Department of Medical Radiation Physics, Clinical Sciences, 5193Lund University, Lund, Sweden.
Radiation Oncology Department, 25301H. Lee Moffitt Cancer Center and Research Institute, Tampa, FL, USA.
Technol Cancer Res Treat. 2022 Jan-Dec;21:15330338221099113. doi: 10.1177/15330338221099113.

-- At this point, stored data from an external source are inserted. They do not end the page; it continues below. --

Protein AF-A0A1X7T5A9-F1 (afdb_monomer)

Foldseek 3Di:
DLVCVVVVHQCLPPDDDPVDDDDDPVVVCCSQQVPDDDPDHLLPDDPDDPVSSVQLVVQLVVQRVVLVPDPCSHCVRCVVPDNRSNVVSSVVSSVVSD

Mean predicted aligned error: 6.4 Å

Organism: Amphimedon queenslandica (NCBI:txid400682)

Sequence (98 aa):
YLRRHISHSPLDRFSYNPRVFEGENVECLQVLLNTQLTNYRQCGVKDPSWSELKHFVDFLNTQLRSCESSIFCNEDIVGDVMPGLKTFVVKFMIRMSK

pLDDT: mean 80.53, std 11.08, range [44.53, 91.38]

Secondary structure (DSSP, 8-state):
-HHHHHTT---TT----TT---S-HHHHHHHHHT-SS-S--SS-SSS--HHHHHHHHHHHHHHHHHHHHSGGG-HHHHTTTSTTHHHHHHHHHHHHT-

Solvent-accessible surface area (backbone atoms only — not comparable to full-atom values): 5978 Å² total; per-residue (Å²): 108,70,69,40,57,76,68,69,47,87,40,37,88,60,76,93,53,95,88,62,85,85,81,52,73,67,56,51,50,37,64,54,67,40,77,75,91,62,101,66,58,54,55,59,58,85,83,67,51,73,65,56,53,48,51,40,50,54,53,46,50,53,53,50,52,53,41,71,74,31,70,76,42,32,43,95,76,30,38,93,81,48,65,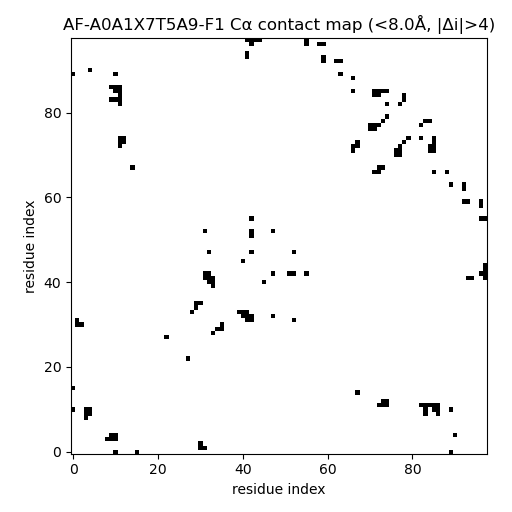57,46,35,36,50,51,53,55,48,50,52,59,74,50,70

InterPro domains:
  IPR031248 E3 ubiquitin-protein ligase RNF213 [PTHR22605] (1-98)

Radius of gyration: 13.96 Å; Cα contacts (8 Å, |Δi|>4): 89; chains: 1; bounding box: 34×25×37 Å

Structure (mmCIF, N/CA/C/O backbone):
data_AF-A0A1X7T5A9-F1
#
_entry.id   AF-A0A1X7T5A9-F1
#
loop_
_atom_site.group_PDB
_atom_site.id
_atom_site.type_symbol
_atom_site.label_atom_id
_atom_site.label_alt_id
_atom_site.label_comp_id
_atom_site.label_asym_id
_atom_site.label_entity_id
_atom_site.label_seq_id
_atom_site.pdbx_PDB_ins_code
_atom_site.Cartn_x
_atom_site.Cartn_y
_atom_site.Cartn_z
_atom_site.occupancy
_atom_site.B_iso_or_equiv
_atom_site.auth_seq_id
_atom_site.auth_comp_id
_atom_site.auth_asym_id
_atom_site.auth_atom_id
_atom_site.pdbx_PDB_model_num
ATOM 1 N N . TYR A 1 1 ? -2.842 -3.990 -1.117 1.00 86.19 1 TYR A N 1
ATOM 2 C CA . TYR A 1 1 ? -1.499 -4.108 -0.510 1.00 86.19 1 TYR A CA 1
ATOM 3 C C . TYR A 1 1 ? -1.447 -5.055 0.686 1.00 86.19 1 TYR A C 1
ATOM 5 O O . TYR A 1 1 ? -0.836 -6.105 0.546 1.00 86.19 1 TYR A O 1
ATOM 13 N N . LEU A 1 2 ? -2.108 -4.764 1.817 1.00 85.62 2 LEU A N 1
ATOM 14 C CA . LEU A 1 2 ? -2.015 -5.592 3.038 1.00 85.62 2 LEU A CA 1
ATOM 15 C C . LEU A 1 2 ? -2.392 -7.071 2.835 1.00 85.62 2 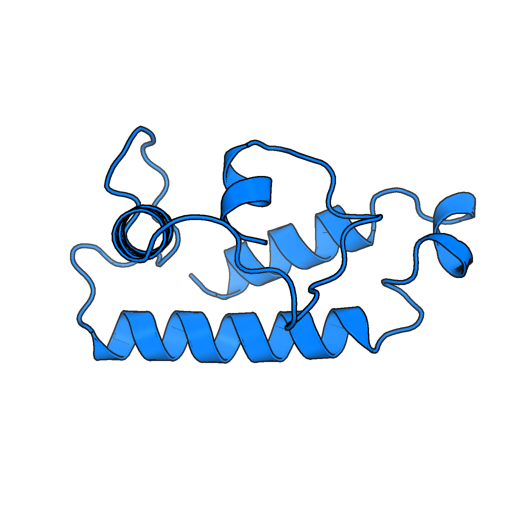LEU A C 1
ATOM 17 O O . LEU A 1 2 ? -1.639 -7.942 3.252 1.00 85.62 2 LEU A O 1
ATOM 21 N N . ARG A 1 3 ? -3.487 -7.365 2.116 1.00 84.75 3 ARG A N 1
ATOM 22 C CA . ARG A 1 3 ? -3.887 -8.748 1.778 1.00 84.75 3 ARG A CA 1
ATOM 23 C C . ARG A 1 3 ? -2.759 -9.521 1.080 1.00 84.75 3 ARG A C 1
ATOM 25 O O . ARG A 1 3 ? -2.410 -10.614 1.499 1.00 84.75 3 ARG A O 1
ATOM 32 N N . ARG A 1 4 ? -2.144 -8.906 0.064 1.00 86.75 4 ARG A N 1
ATOM 33 C CA . ARG A 1 4 ? -1.020 -9.479 -0.696 1.00 86.75 4 ARG A CA 1
ATOM 34 C C . ARG A 1 4 ? 0.248 -9.625 0.151 1.00 86.75 4 ARG A C 1
ATOM 36 O O . ARG A 1 4 ? 0.996 -10.577 -0.025 1.00 86.75 4 ARG A O 1
ATOM 43 N N . HIS A 1 5 ? 0.471 -8.708 1.091 1.00 84.38 5 HIS A N 1
ATOM 44 C CA . HIS A 1 5 ? 1.562 -8.813 2.057 1.00 84.38 5 HIS A CA 1
ATOM 45 C C . HIS A 1 5 ? 1.373 -10.009 3.009 1.00 84.38 5 HIS A C 1
ATOM 47 O O . HIS A 1 5 ? 2.338 -10.729 3.252 1.00 84.38 5 HIS A O 1
ATOM 53 N N . ILE A 1 6 ? 0.144 -10.258 3.485 1.00 81.81 6 ILE A N 1
ATOM 54 C CA . ILE A 1 6 ? -0.204 -11.427 4.318 1.00 81.81 6 ILE A CA 1
ATOM 55 C C . ILE A 1 6 ? -0.063 -12.733 3.525 1.00 81.81 6 ILE A C 1
ATOM 57 O O . ILE A 1 6 ? 0.465 -13.709 4.043 1.00 81.81 6 ILE A O 1
ATOM 61 N N . SER A 1 7 ? -0.473 -12.751 2.254 1.00 82.88 7 SER A N 1
ATOM 62 C CA . SER A 1 7 ? -0.322 -13.921 1.377 1.00 82.88 7 SER A CA 1
ATOM 63 C C . SER A 1 7 ? 1.083 -14.079 0.781 1.00 82.88 7 SER A C 1
ATOM 65 O O . SER A 1 7 ? 1.272 -14.907 -0.107 1.00 82.88 7 SER A O 1
ATOM 67 N N . HIS A 1 8 ? 2.060 -13.276 1.224 1.00 82.12 8 HIS A N 1
ATOM 68 C CA . HIS A 1 8 ? 3.439 -13.264 0.720 1.00 82.12 8 HIS A CA 1
ATOM 69 C C . HIS A 1 8 ? 3.561 -13.146 -0.811 1.00 82.12 8 HIS A C 1
ATOM 71 O O . HIS A 1 8 ? 4.545 -13.585 -1.404 1.00 82.12 8 HIS A O 1
ATOM 77 N N . SER A 1 9 ? 2.575 -12.528 -1.460 1.00 85.25 9 SER A N 1
ATOM 78 C CA . SER A 1 9 ? 2.552 -12.360 -2.910 1.00 85.25 9 SER A CA 1
ATOM 79 C C . SER A 1 9 ? 3.462 -11.202 -3.343 1.00 85.25 9 SER A C 1
ATOM 81 O O . SER A 1 9 ? 3.543 -10.197 -2.628 1.00 85.25 9 SER A O 1
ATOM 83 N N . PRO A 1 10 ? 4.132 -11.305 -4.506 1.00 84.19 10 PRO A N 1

Radiomics entails the extraction of quantitative imaging biomarkers (or radiomics features) hypothesized to provide additional pathophysiological and/or clinical information compared to qualitative visual observation and interpretation. This retrospective study explores the variability of radiomics features extracted from images acquired with the 0.35 T scanner of an integrated MRI-Linac. We hypothesized we would be able to identify features with high repeatability and reproducibility over various imaging conditions using phantom and patient imaging studies. We also compared findings from the literature relevant to our results. Eleven scans of a Magphan RT phantom over 13 months and 11 scans of a ViewRay Daily QA phantom over 11 days constituted the phantom data. Patient datasets included 50 images from ten anonymized stereotactic body radiation therapy (SBRT) pancreatic cancer patients (50 Gy in 5 fractions). A True Fast Imaging with Steady-State Free Precession (TRUFI) pulse sequence was selected, using a voxel resolution of 1.5 mm × 1.5 mm × 1.5 mm and 1.5 mm × 1.5 mm × 3.0 mm for phantom and patient data, respectively. A total of 1087 shape-based, first, second, and higher order features were extracted followed by robustness analysis. Robustness was assessed with the Coefficient of Variation (CoV < 5%). We identified 130 robust features across the datasets. Robust features were found within each category, except for 2 second-order sub-groups, namely, Gray Level Size Zone Matrix (GLSZM) and Neighborhood Gray Tone Difference Matrix (NGTDM). Additionally, several robust features agreed with findings from other stability assessments or predictive performance studies in the literature. We verified the stability of the 0.35 T scanner of an integrated MRI-Linac for longitudinal radiomics phantom studies and identified robust features over various imaging conditions. We conclude that phantom measurements can be used to identify robust radiomics features. More stability assessment research is warranted.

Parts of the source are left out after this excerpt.